When I think of the "kinetic image" as a curator, I turn to Laslo-Moholy-Magy's seminal sculpture Light Space Modulator (1930), and Duchamp's Nude Descending a Staircase as starting points for considering the nature of the kinetic in art. This first of these is one of the first and relatively few cases of a work that incorporates the kinetic, the sculptural, and light to create an "environment" as artwork, paving the way for installation and performance art. The Modulator rotates slowly, light glinting off its metallic components, and also throwing light off into space, creating compositions throughout the room where it is installed. The piece has a multifaceted nature of sculpture, kinetic work, and light composition that still represents a remarkable integration of motion and space in time. The remarkable thing about Moholy-Nagy's piece is that it still influences contemporary works, like Rafael Lozano-Hemmer's "Vectoral Elevations: Relational Architectures 4" where online viewers could control an array of searchlights in a public space. Although this vastly expands the metaphor of time, light and space, it still reminds one of the environmental quality of the Moholy-Nagy piece.

The other painting, Duchamp's Nude Descending a Staircase is a good metaphor for my dialogue with the Target Gallery in considering the nature of the kinetic in art. Nude, controversial in its time for being called an "explosion in a shingle factory" when it was shown in the Armory Show, challenged the understanding of motion in art. Following from the work of Cubism and the photographic work of Edweard Muybridge and Jules-Etienne Marey, Nude smashed serial time onto a plane. Motion was dissected like Marey's photography, with its stop-motion frames, smearing moments across the plane. For me however, the key point is that for Duchamp's time, Nude took the radical developments in perception of the recent past and translated them through use of the painting to that moment. I feel that with the advent of digital mass culture, artists and audiences are straining to negotiate and translate new forms into their lexicons, much like Duchamp and Marey in their time. In this way, I sought to include computational works, more traditional works, and even consider painting and print that engage the concept of time and motion through different cultural lenses. In this way the Kinetic image would become a site of translation between artistic traditions, cultures, and technological eras.

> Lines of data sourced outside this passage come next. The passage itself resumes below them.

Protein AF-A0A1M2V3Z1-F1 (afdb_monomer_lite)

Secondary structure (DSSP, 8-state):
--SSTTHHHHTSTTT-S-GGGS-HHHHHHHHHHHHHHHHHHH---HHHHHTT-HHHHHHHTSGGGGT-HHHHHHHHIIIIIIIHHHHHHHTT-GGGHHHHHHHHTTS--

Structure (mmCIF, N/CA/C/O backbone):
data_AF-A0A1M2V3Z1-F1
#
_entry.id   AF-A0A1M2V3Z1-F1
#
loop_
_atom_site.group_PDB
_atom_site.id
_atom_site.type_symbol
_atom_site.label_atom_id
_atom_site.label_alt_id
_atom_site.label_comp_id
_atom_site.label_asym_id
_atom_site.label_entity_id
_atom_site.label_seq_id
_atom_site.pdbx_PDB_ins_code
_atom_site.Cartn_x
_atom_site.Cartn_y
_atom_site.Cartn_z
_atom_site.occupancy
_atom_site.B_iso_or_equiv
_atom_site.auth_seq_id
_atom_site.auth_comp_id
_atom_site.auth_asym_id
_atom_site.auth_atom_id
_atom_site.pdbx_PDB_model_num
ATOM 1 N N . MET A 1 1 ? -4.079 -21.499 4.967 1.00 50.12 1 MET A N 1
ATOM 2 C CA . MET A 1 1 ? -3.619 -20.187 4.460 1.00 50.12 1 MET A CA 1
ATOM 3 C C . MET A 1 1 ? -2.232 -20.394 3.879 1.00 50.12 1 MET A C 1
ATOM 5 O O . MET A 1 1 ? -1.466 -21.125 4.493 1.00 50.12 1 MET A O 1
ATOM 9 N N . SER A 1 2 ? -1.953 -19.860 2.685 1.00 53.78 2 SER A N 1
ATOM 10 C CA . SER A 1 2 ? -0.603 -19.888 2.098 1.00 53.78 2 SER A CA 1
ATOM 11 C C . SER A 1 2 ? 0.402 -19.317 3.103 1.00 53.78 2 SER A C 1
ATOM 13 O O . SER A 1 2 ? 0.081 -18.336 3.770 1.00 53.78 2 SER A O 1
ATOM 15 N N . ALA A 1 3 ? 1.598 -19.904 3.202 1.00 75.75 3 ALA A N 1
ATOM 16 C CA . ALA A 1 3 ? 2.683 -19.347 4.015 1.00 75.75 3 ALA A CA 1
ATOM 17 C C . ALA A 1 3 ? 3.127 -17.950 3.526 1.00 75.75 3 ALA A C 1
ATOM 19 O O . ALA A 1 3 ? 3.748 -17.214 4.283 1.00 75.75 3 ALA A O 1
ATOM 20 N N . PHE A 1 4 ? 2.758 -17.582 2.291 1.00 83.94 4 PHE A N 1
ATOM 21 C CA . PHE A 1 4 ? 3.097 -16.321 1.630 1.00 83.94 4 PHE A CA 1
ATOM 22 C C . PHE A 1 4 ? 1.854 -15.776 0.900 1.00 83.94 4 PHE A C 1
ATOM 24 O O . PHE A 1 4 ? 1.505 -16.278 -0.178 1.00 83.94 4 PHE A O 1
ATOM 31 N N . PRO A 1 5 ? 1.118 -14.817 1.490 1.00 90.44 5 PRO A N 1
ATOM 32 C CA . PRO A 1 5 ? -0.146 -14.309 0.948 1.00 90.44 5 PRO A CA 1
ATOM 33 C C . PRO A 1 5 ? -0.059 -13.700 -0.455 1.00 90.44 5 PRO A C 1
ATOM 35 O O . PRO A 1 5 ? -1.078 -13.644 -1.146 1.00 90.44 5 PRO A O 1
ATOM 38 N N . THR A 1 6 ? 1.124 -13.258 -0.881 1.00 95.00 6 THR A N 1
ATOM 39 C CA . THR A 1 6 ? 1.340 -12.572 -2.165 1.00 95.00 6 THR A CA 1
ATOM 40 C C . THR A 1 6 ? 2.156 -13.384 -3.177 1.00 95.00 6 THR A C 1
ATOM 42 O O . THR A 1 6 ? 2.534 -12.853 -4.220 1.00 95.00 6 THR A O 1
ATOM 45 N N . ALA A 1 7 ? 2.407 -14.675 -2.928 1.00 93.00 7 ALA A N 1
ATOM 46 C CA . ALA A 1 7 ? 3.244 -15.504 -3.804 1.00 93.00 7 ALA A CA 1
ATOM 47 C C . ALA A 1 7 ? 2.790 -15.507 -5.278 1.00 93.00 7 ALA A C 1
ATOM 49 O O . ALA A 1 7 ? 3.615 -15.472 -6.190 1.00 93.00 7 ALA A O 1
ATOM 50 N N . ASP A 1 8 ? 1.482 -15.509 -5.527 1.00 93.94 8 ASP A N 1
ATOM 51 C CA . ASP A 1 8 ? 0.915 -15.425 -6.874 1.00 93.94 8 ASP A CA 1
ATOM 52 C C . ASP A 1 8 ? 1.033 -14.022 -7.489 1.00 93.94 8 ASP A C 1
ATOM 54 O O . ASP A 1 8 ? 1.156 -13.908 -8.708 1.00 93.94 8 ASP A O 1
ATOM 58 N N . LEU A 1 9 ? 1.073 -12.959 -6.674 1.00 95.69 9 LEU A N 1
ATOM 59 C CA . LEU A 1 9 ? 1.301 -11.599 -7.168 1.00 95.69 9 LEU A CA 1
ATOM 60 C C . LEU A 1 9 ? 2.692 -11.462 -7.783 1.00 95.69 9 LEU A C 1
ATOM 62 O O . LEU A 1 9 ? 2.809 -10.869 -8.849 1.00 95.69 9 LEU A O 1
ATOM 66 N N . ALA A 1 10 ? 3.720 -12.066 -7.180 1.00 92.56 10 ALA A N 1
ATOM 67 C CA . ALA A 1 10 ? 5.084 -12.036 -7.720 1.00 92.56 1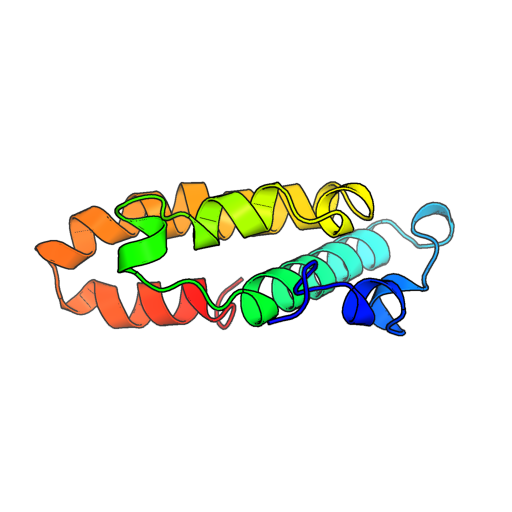0 ALA A CA 1
ATOM 68 C C . ALA A 1 10 ? 5.173 -12.593 -9.155 1.00 92.56 10 ALA A C 1
ATOM 70 O O . ALA A 1 10 ? 6.031 -12.182 -9.931 1.00 92.56 10 ALA A O 1
ATOM 71 N N . SER A 1 11 ? 4.266 -13.506 -9.517 1.00 93.31 11 SER A N 1
ATOM 72 C CA . SER A 1 11 ? 4.178 -14.095 -10.861 1.00 93.31 11 SER A CA 1
ATOM 73 C C . SER A 1 11 ? 3.160 -13.394 -11.771 1.00 93.31 11 SER A C 1
ATOM 75 O O . SER A 1 11 ? 3.026 -13.755 -12.940 1.00 93.31 11 SER A O 1
ATOM 77 N N . ALA A 1 12 ? 2.412 -12.415 -11.260 1.00 96.38 12 ALA A N 1
ATOM 78 C CA . ALA A 1 12 ? 1.374 -11.732 -12.017 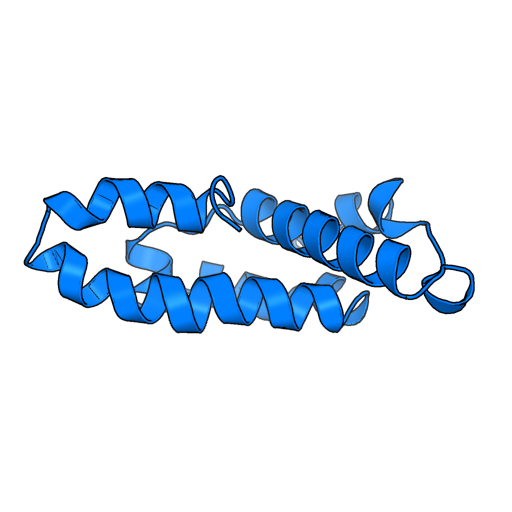1.00 96.38 12 ALA A CA 1
ATOM 79 C C . ALA A 1 12 ? 1.974 -10.753 -13.047 1.00 96.38 12 ALA A C 1
ATOM 81 O O . ALA A 1 12 ? 3.042 -10.179 -12.809 1.00 96.38 12 ALA A O 1
ATOM 82 N N . PRO A 1 13 ? 1.261 -10.456 -14.155 1.00 97.62 13 PRO A N 1
ATOM 83 C CA . PRO A 1 13 ? 1.731 -9.513 -15.174 1.00 97.62 13 PRO A CA 1
ATOM 84 C C . PRO A 1 13 ? 2.109 -8.129 -14.636 1.00 97.62 13 PRO A C 1
ATOM 86 O O . PRO A 1 13 ? 2.972 -7.478 -15.205 1.00 97.62 13 PRO A O 1
ATOM 89 N N . LEU A 1 14 ? 1.513 -7.688 -13.523 1.00 97.25 14 LEU A N 1
ATOM 90 C CA . LEU A 1 14 ? 1.846 -6.421 -12.866 1.00 97.25 14 LEU A CA 1
ATOM 91 C C . LEU A 1 14 ? 3.269 -6.405 -12.266 1.00 97.25 14 LEU A C 1
ATOM 93 O O . LEU A 1 14 ? 3.905 -5.357 -12.149 1.00 97.25 14 LEU A O 1
ATOM 97 N N . PHE A 1 15 ? 3.802 -7.565 -11.894 1.00 96.75 15 PHE A N 1
ATOM 98 C CA . PHE A 1 15 ? 5.124 -7.701 -11.282 1.00 96.75 15 PHE A CA 1
ATOM 99 C C . PHE A 1 15 ? 6.206 -8.106 -12.293 1.00 96.75 15 PHE A C 1
ATOM 101 O O . PHE A 1 15 ? 7.388 -7.982 -11.990 1.00 96.75 15 PHE A O 1
ATOM 108 N N . ALA A 1 16 ? 5.818 -8.464 -13.520 1.00 95.56 16 ALA A N 1
ATOM 109 C CA . ALA A 1 16 ? 6.730 -8.840 -14.599 1.00 95.56 16 ALA A CA 1
ATOM 110 C C . ALA A 1 16 ? 7.610 -7.702 -15.178 1.00 95.56 16 ALA A C 1
ATOM 112 O O . ALA A 1 16 ? 8.743 -7.996 -15.566 1.00 95.56 16 ALA A O 1
ATOM 113 N N . PRO A 1 17 ? 7.162 -6.428 -15.284 1.00 95.88 17 PRO A N 1
ATOM 114 C CA . PRO A 1 17 ? 7.973 -5.383 -15.900 1.00 95.88 17 PRO A CA 1
ATOM 115 C C . PRO A 1 17 ? 9.254 -5.091 -15.116 1.00 95.88 17 PRO A C 1
ATOM 117 O O . PRO A 1 17 ? 9.223 -4.902 -13.896 1.00 95.88 17 PRO A O 1
ATOM 120 N N . VAL A 1 18 ? 10.360 -4.994 -15.858 1.00 92.75 18 VAL A N 1
ATOM 121 C CA . VAL A 1 18 ? 11.677 -4.584 -15.358 1.00 92.75 18 VAL A CA 1
ATOM 122 C C . VAL A 1 18 ? 11.712 -3.063 -15.279 1.00 92.75 18 VAL A C 1
ATOM 124 O O . VAL A 1 18 ? 11.727 -2.385 -16.310 1.00 92.75 18 VAL A O 1
ATOM 127 N N . SER A 1 19 ? 11.705 -2.533 -14.057 1.00 89.62 19 SER A N 1
ATOM 128 C CA . SER A 1 19 ? 11.553 -1.104 -13.777 1.00 89.62 19 SER A CA 1
ATOM 129 C C . SER A 1 19 ? 12.596 -0.232 -14.487 1.00 89.62 19 SER A C 1
ATOM 131 O O . SER A 1 19 ? 12.274 0.868 -14.916 1.00 89.62 19 SER A O 1
ATOM 133 N N . GLU A 1 20 ? 13.825 -0.711 -14.668 1.00 91.00 20 GLU A N 1
ATOM 134 C CA . GLU A 1 20 ? 14.938 0.011 -15.305 1.00 91.00 20 GLU A CA 1
ATOM 135 C C . GLU A 1 20 ? 14.715 0.282 -16.799 1.00 91.00 20 GLU A C 1
ATOM 137 O O . GLU A 1 20 ? 15.408 1.112 -17.384 1.00 91.00 20 GLU A O 1
ATOM 142 N N . ARG A 1 21 ? 13.764 -0.415 -17.430 1.00 95.56 21 ARG A N 1
ATOM 143 C CA . ARG A 1 21 ? 13.420 -0.238 -18.850 1.00 95.56 21 ARG A CA 1
ATOM 144 C C . ARG A 1 21 ? 12.295 0.768 -19.078 1.00 95.56 21 ARG A C 1
ATOM 146 O O . ARG A 1 21 ? 11.948 1.027 -20.226 1.00 95.56 21 ARG A O 1
ATOM 153 N N . LEU A 1 22 ? 11.711 1.288 -18.005 1.00 96.38 22 LEU A N 1
ATOM 154 C CA . LEU A 1 22 ? 10.566 2.184 -18.039 1.00 96.38 22 LEU A CA 1
ATOM 155 C C . LEU A 1 22 ? 11.006 3.633 -17.828 1.00 96.38 22 LEU A C 1
ATOM 157 O O . LEU A 1 22 ? 11.987 3.921 -17.136 1.00 96.38 22 LEU A O 1
ATOM 161 N N . THR A 1 23 ? 10.240 4.565 -18.384 1.00 97.81 23 THR A N 1
ATOM 162 C CA . THR A 1 23 ? 10.373 5.986 -18.059 1.00 97.81 23 THR A CA 1
ATOM 163 C C . THR A 1 23 ? 10.071 6.232 -16.580 1.00 97.81 23 THR A C 1
ATOM 165 O O . THR A 1 23 ? 9.423 5.433 -15.904 1.00 97.81 23 THR A O 1
ATOM 168 N N . VAL A 1 24 ? 10.505 7.377 -16.049 1.00 96.81 24 VAL A N 1
ATOM 169 C CA . VAL A 1 24 ? 10.240 7.739 -14.645 1.00 96.81 24 VAL A CA 1
ATOM 170 C C . VAL A 1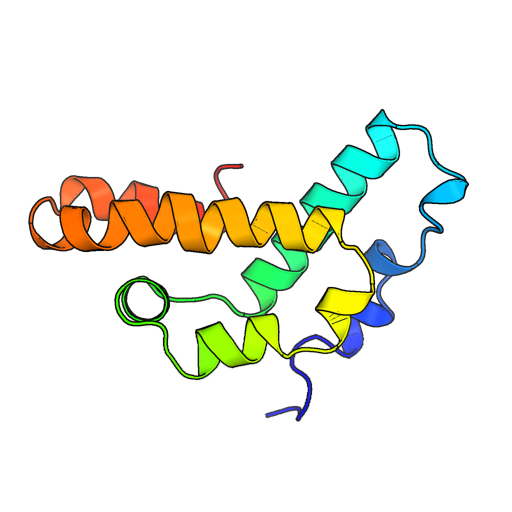 24 ? 8.740 7.732 -14.330 1.00 96.81 24 VAL A C 1
ATOM 172 O O . VAL A 1 24 ? 8.344 7.183 -13.306 1.00 96.81 24 VAL A O 1
ATOM 175 N N . ALA A 1 25 ? 7.911 8.292 -15.215 1.00 97.12 25 ALA A N 1
ATOM 176 C CA . ALA A 1 25 ? 6.463 8.339 -15.024 1.00 97.12 25 ALA A CA 1
ATOM 177 C C . ALA A 1 25 ? 5.838 6.933 -14.992 1.00 97.12 25 ALA A C 1
ATOM 179 O O . ALA A 1 25 ? 5.034 6.633 -14.113 1.00 97.12 25 ALA A O 1
ATOM 180 N N . GLU A 1 26 ? 6.252 6.045 -15.898 1.00 97.81 26 GLU A N 1
ATOM 181 C CA . GLU A 1 26 ? 5.788 4.653 -15.919 1.00 97.81 26 GLU A CA 1
ATOM 182 C C . GLU A 1 26 ? 6.216 3.888 -14.665 1.00 97.81 26 GLU A C 1
ATOM 184 O O . GLU A 1 26 ? 5.413 3.144 -14.109 1.00 97.81 26 GLU A O 1
ATOM 189 N N . ARG A 1 27 ? 7.448 4.097 -14.179 1.00 96.88 27 ARG A N 1
ATOM 190 C CA . ARG A 1 27 ? 7.928 3.489 -12.927 1.00 96.88 27 ARG A CA 1
ATOM 191 C C . ARG A 1 27 ? 7.101 3.931 -11.727 1.00 96.88 27 ARG A C 1
ATOM 193 O O . ARG A 1 27 ? 6.740 3.090 -10.914 1.00 96.88 27 ARG A O 1
ATOM 200 N N . ILE A 1 28 ? 6.796 5.227 -11.626 1.00 96.62 28 ILE A N 1
ATOM 201 C CA . ILE A 1 28 ? 5.960 5.768 -10.546 1.00 96.62 28 ILE A CA 1
ATOM 202 C C . ILE A 1 28 ? 4.588 5.093 -10.579 1.00 96.62 28 ILE A C 1
ATOM 204 O O . ILE A 1 28 ? 4.183 4.492 -9.586 1.00 96.62 28 ILE A O 1
ATOM 208 N N . ASN A 1 29 ? 3.918 5.110 -11.733 1.00 97.31 29 ASN A N 1
ATOM 209 C CA . ASN A 1 29 ? 2.602 4.489 -11.884 1.00 97.31 29 ASN A CA 1
ATOM 210 C C . ASN A 1 29 ? 2.635 2.991 -11.548 1.00 97.31 29 ASN A C 1
ATOM 212 O O . ASN A 1 29 ? 1.771 2.497 -10.829 1.00 97.31 29 ASN A O 1
ATOM 216 N N . LEU A 1 30 ? 3.663 2.272 -12.004 1.00 97.88 30 LEU A N 1
ATOM 217 C CA . LEU A 1 30 ? 3.840 0.854 -11.708 1.00 97.88 30 LEU A CA 1
ATOM 218 C C . LEU A 1 30 ? 3.988 0.586 -10.203 1.00 97.88 30 LEU A C 1
ATOM 220 O O . LEU A 1 30 ? 3.359 -0.339 -9.688 1.00 97.88 30 LEU A O 1
ATOM 224 N N . SER A 1 31 ? 4.774 1.396 -9.490 1.00 97.62 31 SER A N 1
ATOM 225 C CA . SER A 1 31 ? 4.917 1.281 -8.036 1.00 97.62 31 SER A CA 1
ATOM 226 C C . SER A 1 31 ? 3.600 1.569 -7.304 1.00 97.62 31 SER A C 1
ATOM 228 O O . SER A 1 31 ? 3.293 0.865 -6.343 1.00 97.62 31 SER A O 1
ATOM 230 N N . HIS A 1 32 ? 2.790 2.533 -7.764 1.00 97.75 32 HIS A N 1
ATOM 231 C CA . HIS A 1 32 ? 1.451 2.789 -7.210 1.00 97.75 32 HIS A CA 1
ATOM 232 C C . HIS A 1 32 ? 0.521 1.581 -7.379 1.00 97.75 32 HIS A C 1
ATOM 234 O O . HIS A 1 32 ? -0.084 1.121 -6.408 1.00 97.75 32 HIS A O 1
ATOM 240 N N . GLU A 1 33 ? 0.452 1.014 -8.583 1.00 97.75 33 GLU A N 1
ATOM 241 C CA . GLU A 1 33 ? -0.394 -0.153 -8.852 1.00 97.75 33 GLU A CA 1
ATOM 242 C C . GLU A 1 33 ? 0.051 -1.384 -8.047 1.00 97.75 33 GLU A C 1
ATOM 244 O O . GLU A 1 33 ? -0.778 -2.100 -7.479 1.00 97.75 33 GLU A O 1
ATOM 249 N N . ARG A 1 34 ? 1.364 -1.614 -7.918 1.00 98.00 34 ARG A N 1
ATOM 250 C CA . ARG A 1 34 ? 1.912 -2.695 -7.080 1.00 98.00 34 ARG A CA 1
ATOM 251 C C . ARG A 1 34 ? 1.608 -2.482 -5.598 1.00 98.00 34 ARG A C 1
ATOM 253 O O . ARG A 1 34 ? 1.190 -3.432 -4.936 1.00 98.00 34 ARG A O 1
ATOM 260 N N . ALA A 1 35 ? 1.765 -1.259 -5.087 1.00 98.00 35 ALA A N 1
ATOM 261 C CA . ALA A 1 35 ? 1.437 -0.915 -3.703 1.00 98.00 35 ALA A CA 1
ATOM 262 C C . ALA A 1 35 ? -0.034 -1.219 -3.396 1.00 98.00 35 ALA A C 1
ATOM 264 O O . ALA A 1 35 ? -0.339 -1.895 -2.412 1.00 98.00 35 ALA A O 1
ATOM 265 N N . LYS A 1 36 ? -0.933 -0.800 -4.293 1.00 98.12 36 LYS A N 1
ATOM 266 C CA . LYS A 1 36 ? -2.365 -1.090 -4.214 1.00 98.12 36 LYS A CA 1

Working within a conceptual framework while seeking to stretch its definitions is the challenge and conundrum of the curator. For this exhibition, there were a couple hundred entries of all forms, from painting to web-driven New Media. There is a responsibility to tradition while investigating new forms, as well as simultaneously inviting and challenging the audience. One entry was a painting from Ukraine that obviously traced its lineage to Duchamp, but even though it was a contested piece, I feel that it challenged me, and the people at the Target Gallery what our perceptions of what constitutes a "kinetic" quality. Through our conversation around the works, I sought to put together a body of artworks that went beyond video, and acknowledged a spectrum of content that paid homage to historical notions of motion arts as well as new digital forms. It is in this spirit I offer these works, and hope that you find that they constitute as broad and rich of a conversation regarding kinetic art as I do.